It seems like the only logical option. If someone paid me to come up with a solution to having poopy butt I couldn't come up with a better one than a hose or a bidet. You know what I wouldn't do? I WOULDN'T INVENT PAPER YOU COULD RUB ON YOUR BUTT.
Like every person that has tried a bidet on the internet describes their experience as being reborn. Anyone that tries it instantly becomes a shill for big bidet. I have not seen a single negative review for a bidet aside from maybe water shooting up your back which is more of a skill issue with aiming.
There is some debate to be had between using a bidet versus using a hose. With bidet there's no hand contact but you can't control where the water goes.

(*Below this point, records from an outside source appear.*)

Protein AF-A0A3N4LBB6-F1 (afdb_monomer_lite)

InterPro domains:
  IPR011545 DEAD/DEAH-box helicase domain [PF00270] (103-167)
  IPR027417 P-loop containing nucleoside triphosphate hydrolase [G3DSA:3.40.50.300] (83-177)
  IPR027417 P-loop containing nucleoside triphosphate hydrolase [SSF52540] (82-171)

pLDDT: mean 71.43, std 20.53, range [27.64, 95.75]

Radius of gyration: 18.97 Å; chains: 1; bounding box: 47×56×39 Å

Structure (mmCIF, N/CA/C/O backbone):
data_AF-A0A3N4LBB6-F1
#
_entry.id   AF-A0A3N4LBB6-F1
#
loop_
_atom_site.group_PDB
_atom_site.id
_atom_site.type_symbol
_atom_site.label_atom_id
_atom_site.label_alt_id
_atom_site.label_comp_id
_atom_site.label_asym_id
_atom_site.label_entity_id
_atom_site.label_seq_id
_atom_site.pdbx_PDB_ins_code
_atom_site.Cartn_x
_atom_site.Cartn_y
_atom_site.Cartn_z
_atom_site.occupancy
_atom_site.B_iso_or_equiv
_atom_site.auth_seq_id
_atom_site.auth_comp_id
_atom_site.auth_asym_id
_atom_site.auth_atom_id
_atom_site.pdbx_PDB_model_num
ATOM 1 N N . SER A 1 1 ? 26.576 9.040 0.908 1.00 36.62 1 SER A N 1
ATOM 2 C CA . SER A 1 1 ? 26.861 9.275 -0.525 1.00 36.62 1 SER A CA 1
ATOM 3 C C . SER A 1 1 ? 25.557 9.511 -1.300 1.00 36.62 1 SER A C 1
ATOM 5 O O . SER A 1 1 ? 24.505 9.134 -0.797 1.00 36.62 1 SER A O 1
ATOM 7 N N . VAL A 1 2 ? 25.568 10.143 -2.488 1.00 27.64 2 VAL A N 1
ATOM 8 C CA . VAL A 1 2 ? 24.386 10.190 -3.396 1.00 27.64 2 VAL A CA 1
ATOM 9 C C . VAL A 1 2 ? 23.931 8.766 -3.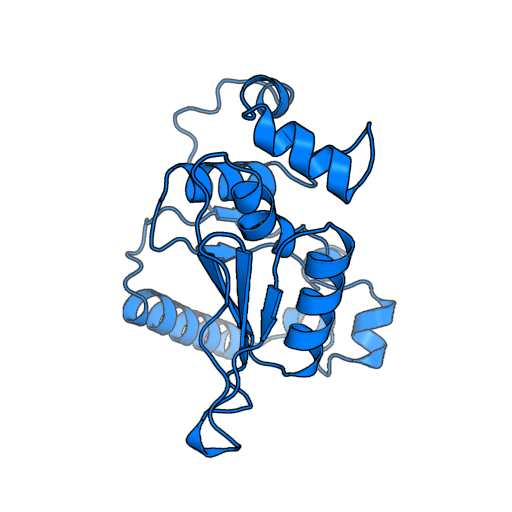755 1.00 27.64 2 VAL A C 1
ATOM 11 O O . VAL A 1 2 ? 22.738 8.511 -3.877 1.00 27.64 2 VAL A O 1
ATOM 14 N N . PHE A 1 3 ? 24.873 7.825 -3.788 1.00 33.97 3 PHE A N 1
ATOM 15 C CA . PHE A 1 3 ? 24.638 6.411 -4.070 1.00 33.97 3 PHE A CA 1
ATOM 16 C C . PHE A 1 3 ? 23.960 5.651 -2.912 1.00 33.97 3 PHE A C 1
ATOM 18 O O . PHE A 1 3 ? 23.103 4.811 -3.168 1.00 33.97 3 PHE A O 1
ATOM 25 N N . ASP A 1 4 ? 24.186 6.032 -1.644 1.00 34.16 4 ASP A N 1
ATOM 26 C CA . ASP A 1 4 ? 23.409 5.500 -0.498 1.00 34.16 4 ASP A CA 1
ATOM 27 C C . ASP A 1 4 ? 21.922 5.874 -0.573 1.00 34.16 4 ASP A C 1
ATOM 29 O O . ASP A 1 4 ? 21.081 5.228 0.040 1.00 34.16 4 ASP A O 1
ATOM 33 N N . LYS A 1 5 ? 21.583 6.948 -1.299 1.00 34.72 5 LYS A N 1
ATOM 34 C CA . LYS A 1 5 ? 20.192 7.381 -1.492 1.00 34.72 5 LYS A CA 1
ATOM 35 C C . LYS A 1 5 ? 19.499 6.617 -2.626 1.00 34.72 5 LYS A C 1
ATOM 37 O O . LYS A 1 5 ? 18.273 6.578 -2.658 1.00 34.72 5 LYS A O 1
ATOM 42 N N . GLN A 1 6 ? 20.274 6.019 -3.536 1.00 34.88 6 GLN A N 1
ATOM 43 C CA . GLN A 1 6 ? 19.787 5.145 -4.610 1.00 34.88 6 GLN A CA 1
ATOM 44 C C . GLN A 1 6 ? 19.698 3.684 -4.170 1.00 34.88 6 GLN A C 1
ATOM 46 O O . GLN A 1 6 ? 18.815 2.956 -4.625 1.00 34.88 6 GLN A O 1
ATOM 51 N N . ALA A 1 7 ? 20.578 3.259 -3.260 1.00 38.41 7 ALA A N 1
ATOM 52 C CA . ALA A 1 7 ? 20.414 2.004 -2.557 1.00 38.41 7 ALA A CA 1
ATOM 53 C C . ALA A 1 7 ? 19.125 2.106 -1.746 1.00 38.41 7 ALA A C 1
ATOM 55 O O . ALA A 1 7 ? 19.013 2.836 -0.764 1.00 38.41 7 ALA A O 1
ATOM 56 N N . ALA A 1 8 ? 18.104 1.385 -2.182 1.00 38.81 8 ALA A N 1
ATOM 57 C CA . ALA A 1 8 ? 16.811 1.357 -1.536 1.00 38.81 8 ALA A CA 1
ATOM 58 C C . ALA A 1 8 ? 16.875 0.683 -0.148 1.00 38.81 8 ALA A C 1
ATOM 60 O O . ALA A 1 8 ? 15.890 0.089 0.236 1.00 38.81 8 ALA A O 1
ATOM 61 N N . HIS A 1 9 ? 17.976 0.710 0.610 1.00 40.59 9 HIS A N 1
ATOM 62 C CA . HIS A 1 9 ? 18.146 0.089 1.927 1.00 40.59 9 HIS A CA 1
ATOM 63 C C . HIS A 1 9 ? 19.146 0.895 2.780 1.00 40.59 9 HIS A C 1
ATOM 65 O O . HIS A 1 9 ? 19.969 1.630 2.250 1.00 40.59 9 HIS A O 1
ATOM 71 N N . LEU A 1 10 ? 19.091 0.756 4.112 1.00 40.72 10 LEU A N 1
ATOM 72 C CA . LEU A 1 10 ? 20.143 1.265 5.009 1.00 40.72 10 LEU A CA 1
ATOM 73 C C . LEU A 1 10 ? 21.450 0.498 4.742 1.00 40.72 10 LEU A C 1
ATOM 75 O O . LEU A 1 10 ? 21.379 -0.707 4.508 1.00 40.72 10 LEU A O 1
ATOM 79 N N . SER A 1 11 ? 22.619 1.141 4.856 1.00 44.44 11 SER A N 1
ATOM 80 C CA . SER A 1 11 ? 23.937 0.540 4.550 1.00 44.44 11 SER A CA 1
ATOM 81 C C . SER A 1 11 ? 24.151 -0.822 5.237 1.00 44.44 11 SER A C 1
ATOM 83 O O . SER A 1 11 ? 24.632 -1.770 4.631 1.00 44.44 11 SER A O 1
ATOM 85 N N . ARG A 1 12 ? 23.637 -0.971 6.465 1.00 41.81 12 ARG A N 1
ATOM 86 C CA . ARG A 1 12 ? 23.667 -2.218 7.249 1.00 41.81 12 ARG A CA 1
ATOM 87 C C . ARG A 1 12 ? 22.849 -3.382 6.656 1.00 41.81 12 ARG A C 1
ATOM 89 O O . ARG A 1 12 ? 23.107 -4.532 6.977 1.00 41.81 12 ARG A O 1
ATOM 96 N N . VAL A 1 13 ? 21.820 -3.104 5.856 1.00 43.84 13 VAL A N 1
ATOM 97 C CA . VAL A 1 13 ? 20.949 -4.117 5.223 1.00 43.84 13 VAL A CA 1
ATOM 98 C C . VAL A 1 13 ? 21.506 -4.553 3.864 1.00 43.84 13 VAL A C 1
ATOM 100 O O . VAL A 1 13 ? 21.298 -5.698 3.469 1.00 43.84 13 VAL A O 1
ATOM 103 N N . ALA A 1 14 ? 22.237 -3.670 3.175 1.00 43.28 14 ALA A N 1
ATOM 104 C CA . ALA A 1 14 ? 22.939 -4.003 1.937 1.00 43.28 14 ALA A CA 1
ATOM 105 C C . ALA A 1 14 ? 24.041 -5.046 2.191 1.00 43.28 14 ALA A C 1
ATOM 107 O O . ALA A 1 14 ? 24.037 -6.089 1.547 1.00 43.28 14 ALA A O 1
ATOM 108 N N . GLU A 1 15 ? 24.868 -4.827 3.220 1.00 41.25 15 GLU A N 1
ATOM 109 C CA . GLU A 1 15 ? 26.001 -5.692 3.601 1.00 41.25 15 GLU A CA 1
ATOM 110 C C . GLU A 1 15 ? 25.607 -7.145 3.930 1.00 41.25 15 GLU A C 1
ATOM 112 O O . GLU A 1 15 ? 26.406 -8.064 3.778 1.00 41.25 15 GLU A O 1
ATOM 117 N N . VAL A 1 16 ? 24.373 -7.364 4.397 1.00 44.19 16 VAL A N 1
ATOM 118 C CA . VAL A 1 16 ? 23.927 -8.665 4.924 1.00 44.19 16 VAL A CA 1
ATOM 119 C C . VAL A 1 16 ? 23.080 -9.456 3.918 1.00 44.19 16 VAL A C 1
ATOM 121 O O . VAL A 1 16 ? 23.048 -10.683 3.991 1.00 44.19 16 VAL A O 1
ATOM 124 N N . HIS A 1 17 ? 22.380 -8.792 2.987 1.00 40.44 17 HIS A N 1
ATOM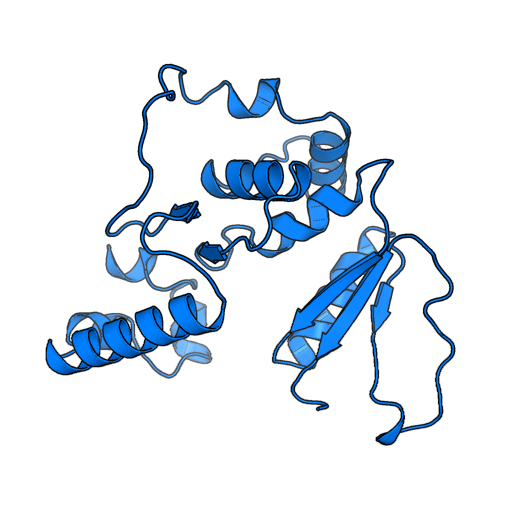 125 C CA . HIS A 1 17 ? 21.326 -9.445 2.194 1.00 40.44 17 HIS A CA 1
ATOM 126 C C . HIS A 1 17 ? 21.345 -9.187 0.683 1.00 40.44 17 HIS A C 1
ATOM 128 O O . HIS A 1 17 ? 20.711 -9.953 -0.043 1.00 40.44 17 HIS A O 1
ATOM 134 N N . TYR A 1 18 ? 22.047 -8.166 0.183 1.00 42.47 18 TYR A N 1
ATOM 135 C CA . TYR A 1 18 ? 22.073 -7.861 -1.250 1.00 42.47 18 TYR A CA 1
ATOM 136 C C . TYR A 1 18 ? 23.487 -8.039 -1.805 1.00 42.47 18 TYR A C 1
ATOM 138 O O . TYR A 1 18 ? 24.432 -7.409 -1.358 1.00 42.47 18 TYR A O 1
ATOM 146 N N . VAL A 1 19 ? 23.626 -8.911 -2.804 1.00 40.12 19 VAL A N 1
ATOM 147 C CA . VAL A 1 19 ? 24.916 -9.326 -3.397 1.00 40.12 19 VAL A CA 1
ATOM 148 C C . VAL A 1 19 ? 25.524 -8.262 -4.332 1.00 40.12 19 VAL A C 1
ATOM 150 O O . VAL A 1 19 ? 26.588 -8.473 -4.904 1.00 40.12 19 VAL A O 1
ATOM 153 N N . LEU A 1 20 ? 24.881 -7.105 -4.504 1.00 46.91 20 LEU A N 1
ATOM 154 C CA . LEU A 1 20 ? 25.392 -6.032 -5.357 1.00 46.91 20 LEU A CA 1
ATOM 155 C C . LEU A 1 20 ? 25.545 -4.747 -4.554 1.00 46.91 20 LEU A C 1
ATOM 157 O O . LEU A 1 20 ? 24.562 -4.156 -4.109 1.00 46.91 20 LEU A O 1
ATOM 161 N N . ASP A 1 21 ? 26.803 -4.350 -4.391 1.00 50.53 21 ASP A N 1
ATOM 162 C CA . ASP A 1 21 ? 27.204 -3.117 -3.733 1.00 50.53 21 ASP A CA 1
ATOM 163 C C . ASP A 1 21 ? 26.761 -1.894 -4.553 1.00 50.53 21 ASP A C 1
ATOM 165 O O . ASP A 1 21 ? 26.738 -1.929 -5.788 1.00 50.53 21 ASP A O 1
ATOM 169 N N . ALA A 1 22 ? 26.414 -0.795 -3.886 1.00 45.66 22 ALA A N 1
ATOM 170 C CA . ALA A 1 22 ? 25.995 0.435 -4.561 1.00 45.66 22 ALA A CA 1
ATOM 171 C C . ALA A 1 22 ? 27.126 1.014 -5.436 1.00 45.66 22 ALA A C 1
ATOM 173 O O . ALA A 1 22 ? 26.862 1.618 -6.477 1.00 45.66 22 ALA A O 1
ATOM 174 N N . GLU A 1 23 ? 28.383 0.765 -5.059 1.00 45.72 23 GLU A N 1
ATOM 175 C CA . GLU A 1 23 ? 29.572 1.102 -5.850 1.00 45.72 23 GLU A CA 1
ATOM 176 C C . GLU A 1 23 ? 29.654 0.293 -7.157 1.00 45.72 23 GLU A C 1
ATOM 178 O O . GLU A 1 23 ? 29.973 0.850 -8.207 1.00 45.72 23 GLU A O 1
ATOM 183 N N . ALA A 1 24 ? 29.225 -0.974 -7.157 1.00 51.88 24 ALA A N 1
ATOM 184 C CA . ALA A 1 24 ? 29.191 -1.806 -8.363 1.00 51.88 24 ALA A CA 1
ATOM 185 C C . ALA A 1 24 ? 28.148 -1.329 -9.398 1.00 51.88 24 ALA A C 1
ATOM 187 O O . ALA A 1 24 ? 28.274 -1.609 -10.592 1.00 51.88 24 ALA A O 1
ATOM 188 N N . ILE A 1 25 ? 27.117 -0.598 -8.956 1.00 52.09 25 ILE A N 1
ATOM 189 C CA . ILE A 1 25 ? 26.128 0.045 -9.837 1.00 52.09 25 ILE A CA 1
ATOM 190 C C . ILE A 1 25 ? 26.699 1.337 -10.444 1.00 52.09 25 ILE A C 1
ATOM 192 O O . ILE A 1 25 ? 26.422 1.637 -11.605 1.00 52.09 25 ILE A O 1
ATOM 196 N N . ALA A 1 26 ? 27.524 2.082 -9.701 1.00 49.31 26 ALA A N 1
ATOM 197 C CA . ALA A 1 26 ? 28.180 3.297 -10.190 1.00 49.31 26 ALA A CA 1
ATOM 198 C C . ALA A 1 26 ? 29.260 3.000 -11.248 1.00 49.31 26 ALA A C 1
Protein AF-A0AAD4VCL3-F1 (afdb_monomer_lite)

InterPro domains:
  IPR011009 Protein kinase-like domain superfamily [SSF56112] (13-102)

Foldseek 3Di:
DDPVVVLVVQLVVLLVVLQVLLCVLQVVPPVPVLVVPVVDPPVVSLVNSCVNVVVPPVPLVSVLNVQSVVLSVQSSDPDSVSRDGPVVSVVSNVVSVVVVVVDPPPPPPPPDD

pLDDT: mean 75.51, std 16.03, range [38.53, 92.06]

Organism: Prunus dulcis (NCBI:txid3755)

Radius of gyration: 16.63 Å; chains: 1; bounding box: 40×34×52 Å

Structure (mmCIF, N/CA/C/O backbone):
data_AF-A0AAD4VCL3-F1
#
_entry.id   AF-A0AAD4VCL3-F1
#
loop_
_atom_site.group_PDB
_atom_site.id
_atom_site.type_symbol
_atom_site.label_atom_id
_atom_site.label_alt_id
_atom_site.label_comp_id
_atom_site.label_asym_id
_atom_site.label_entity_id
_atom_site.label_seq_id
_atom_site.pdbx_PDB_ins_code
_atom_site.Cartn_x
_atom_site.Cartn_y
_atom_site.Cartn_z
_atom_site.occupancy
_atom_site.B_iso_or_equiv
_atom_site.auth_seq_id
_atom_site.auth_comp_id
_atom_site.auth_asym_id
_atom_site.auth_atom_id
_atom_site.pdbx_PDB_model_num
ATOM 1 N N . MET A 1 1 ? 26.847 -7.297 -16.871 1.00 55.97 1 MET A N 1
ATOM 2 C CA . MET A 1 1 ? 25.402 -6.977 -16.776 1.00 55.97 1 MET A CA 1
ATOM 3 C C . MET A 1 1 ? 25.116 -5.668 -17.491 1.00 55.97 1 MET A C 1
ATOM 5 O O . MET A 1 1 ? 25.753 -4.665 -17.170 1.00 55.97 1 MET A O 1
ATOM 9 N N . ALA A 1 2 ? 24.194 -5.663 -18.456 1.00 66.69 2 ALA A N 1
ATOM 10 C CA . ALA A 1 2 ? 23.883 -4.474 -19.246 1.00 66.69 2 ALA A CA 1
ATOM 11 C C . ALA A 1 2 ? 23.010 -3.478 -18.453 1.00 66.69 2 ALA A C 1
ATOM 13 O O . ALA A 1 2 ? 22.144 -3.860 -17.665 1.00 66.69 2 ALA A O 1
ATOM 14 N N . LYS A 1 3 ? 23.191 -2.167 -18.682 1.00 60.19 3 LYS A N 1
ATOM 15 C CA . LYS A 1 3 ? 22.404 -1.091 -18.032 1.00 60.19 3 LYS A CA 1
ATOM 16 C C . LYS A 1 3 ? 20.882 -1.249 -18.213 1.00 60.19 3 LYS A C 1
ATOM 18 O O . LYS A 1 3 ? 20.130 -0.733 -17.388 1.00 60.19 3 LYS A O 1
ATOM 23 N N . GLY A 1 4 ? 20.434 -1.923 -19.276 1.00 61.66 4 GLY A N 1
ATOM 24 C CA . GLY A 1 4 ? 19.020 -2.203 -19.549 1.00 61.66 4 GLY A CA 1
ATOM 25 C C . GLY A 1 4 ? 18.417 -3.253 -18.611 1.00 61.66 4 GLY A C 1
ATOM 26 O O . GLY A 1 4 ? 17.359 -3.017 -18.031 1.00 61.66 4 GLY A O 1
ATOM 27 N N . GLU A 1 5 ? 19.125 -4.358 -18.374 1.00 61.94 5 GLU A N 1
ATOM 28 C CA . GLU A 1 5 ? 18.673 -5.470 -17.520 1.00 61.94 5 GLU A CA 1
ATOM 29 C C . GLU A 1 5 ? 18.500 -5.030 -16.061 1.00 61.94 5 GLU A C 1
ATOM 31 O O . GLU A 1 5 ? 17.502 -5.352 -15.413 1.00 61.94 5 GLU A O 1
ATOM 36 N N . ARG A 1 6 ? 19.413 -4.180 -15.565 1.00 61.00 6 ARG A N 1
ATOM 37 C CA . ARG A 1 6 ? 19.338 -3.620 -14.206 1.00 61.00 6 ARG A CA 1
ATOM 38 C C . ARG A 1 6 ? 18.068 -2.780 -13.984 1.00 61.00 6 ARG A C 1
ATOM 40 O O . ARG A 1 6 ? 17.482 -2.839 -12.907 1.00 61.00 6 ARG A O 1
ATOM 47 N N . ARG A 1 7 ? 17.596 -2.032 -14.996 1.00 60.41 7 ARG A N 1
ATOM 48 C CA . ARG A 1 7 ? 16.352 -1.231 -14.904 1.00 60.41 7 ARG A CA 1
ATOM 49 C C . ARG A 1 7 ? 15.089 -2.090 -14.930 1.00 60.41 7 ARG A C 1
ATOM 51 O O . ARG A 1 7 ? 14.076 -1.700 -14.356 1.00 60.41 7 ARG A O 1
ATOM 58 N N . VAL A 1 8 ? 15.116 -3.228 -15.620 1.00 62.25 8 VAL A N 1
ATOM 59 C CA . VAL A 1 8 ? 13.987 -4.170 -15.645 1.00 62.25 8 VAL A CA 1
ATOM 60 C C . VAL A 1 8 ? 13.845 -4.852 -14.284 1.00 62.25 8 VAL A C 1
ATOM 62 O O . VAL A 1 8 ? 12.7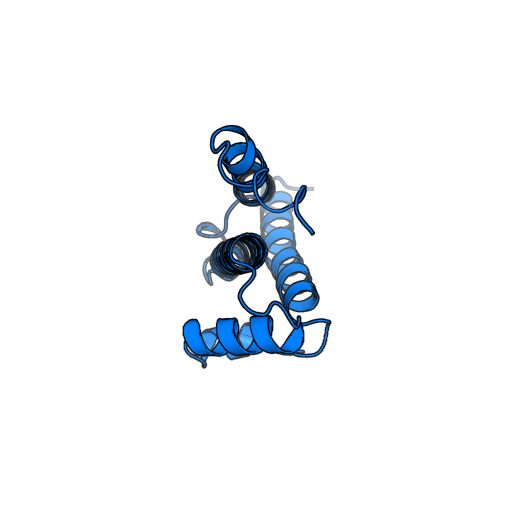41 -4.882 -13.743 1.00 62.25 8 VAL A O 1
ATOM 65 N N . LEU A 1 9 ? 14.957 -5.287 -13.679 1.00 64.12 9 LEU A N 1
ATOM 66 C CA . LEU A 1 9 ? 14.964 -5.854 -12.326 1.00 64.12 9 LEU A CA 1
ATOM 67 C C . LEU A 1 9 ? 14.464 -4.852 -11.280 1.00 64.12 9 LEU A C 1
ATOM 69 O O . LEU A 1 9 ? 13.600 -5.194 -10.481 1.00 64.12 9 LEU A O 1
ATOM 73 N N . LEU A 1 10 ? 14.916 -3.594 -11.334 1.00 63.97 10 LEU A N 1
ATOM 74 C CA . LEU A 1 10 ? 14.479 -2.570 -10.380 1.00 63.97 10 LEU A CA 1
ATOM 75 C C . LEU A 1 10 ? 12.959 -2.324 -10.433 1.00 63.97 10 LEU A C 1
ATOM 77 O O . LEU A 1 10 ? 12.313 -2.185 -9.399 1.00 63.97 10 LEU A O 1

Im personally more in favor of hose since you still gotta flush and handle the bathroom door so there's gonna be contact either way, but using water is CLEARLY superior to toilet paper.
Water is cheaper and guess what? IT USES LESS CLEAN WATER THAN MAKING TOILET PAPER. That's right making a single tissue of TP uses more water than just simply washing your butt. You can also shower less frequently because you don't constantly smell like shit. We are deforesting jungles just to turn them into butt napkins that do not even clean us properly, they just smear the shit all over the crack and make us smell like poop.
Also without TP there's no longer an issue with assholes flushing their used TP down the toilet and clogging the pipes, houses will no longer get TP'ed, the pandemic scalping situation wouldn't have happened etc etc. So why are people still hellbent on using this inferior method?
Idk where you live, but in Poland even though sadly some people do lack general hygiene and stink, almost nobody smell like shit in public places. And there's basically no bidets in Poland anywhere, everyone uses toilet paper.
I think it's also the effect of using the subway a lot because maybe someone has a very faint smell of shit and you don't notice but when there are lots of people together in a confined tight space with poor conditioning it becomes very noticeable like the magic the gathering tournaments.
I can't say about metro, since not even that long ago the map of entirety of metro in Poland could be put on a pen (and now on cross), but while indeed public transport and MtG tourneys are often the sources of olfactory assaults, it is still very rarily shit. And when it is it is usually coming ~~from the mouth of MtG players~~ from visible alcoholics being too drunk to control their bodies.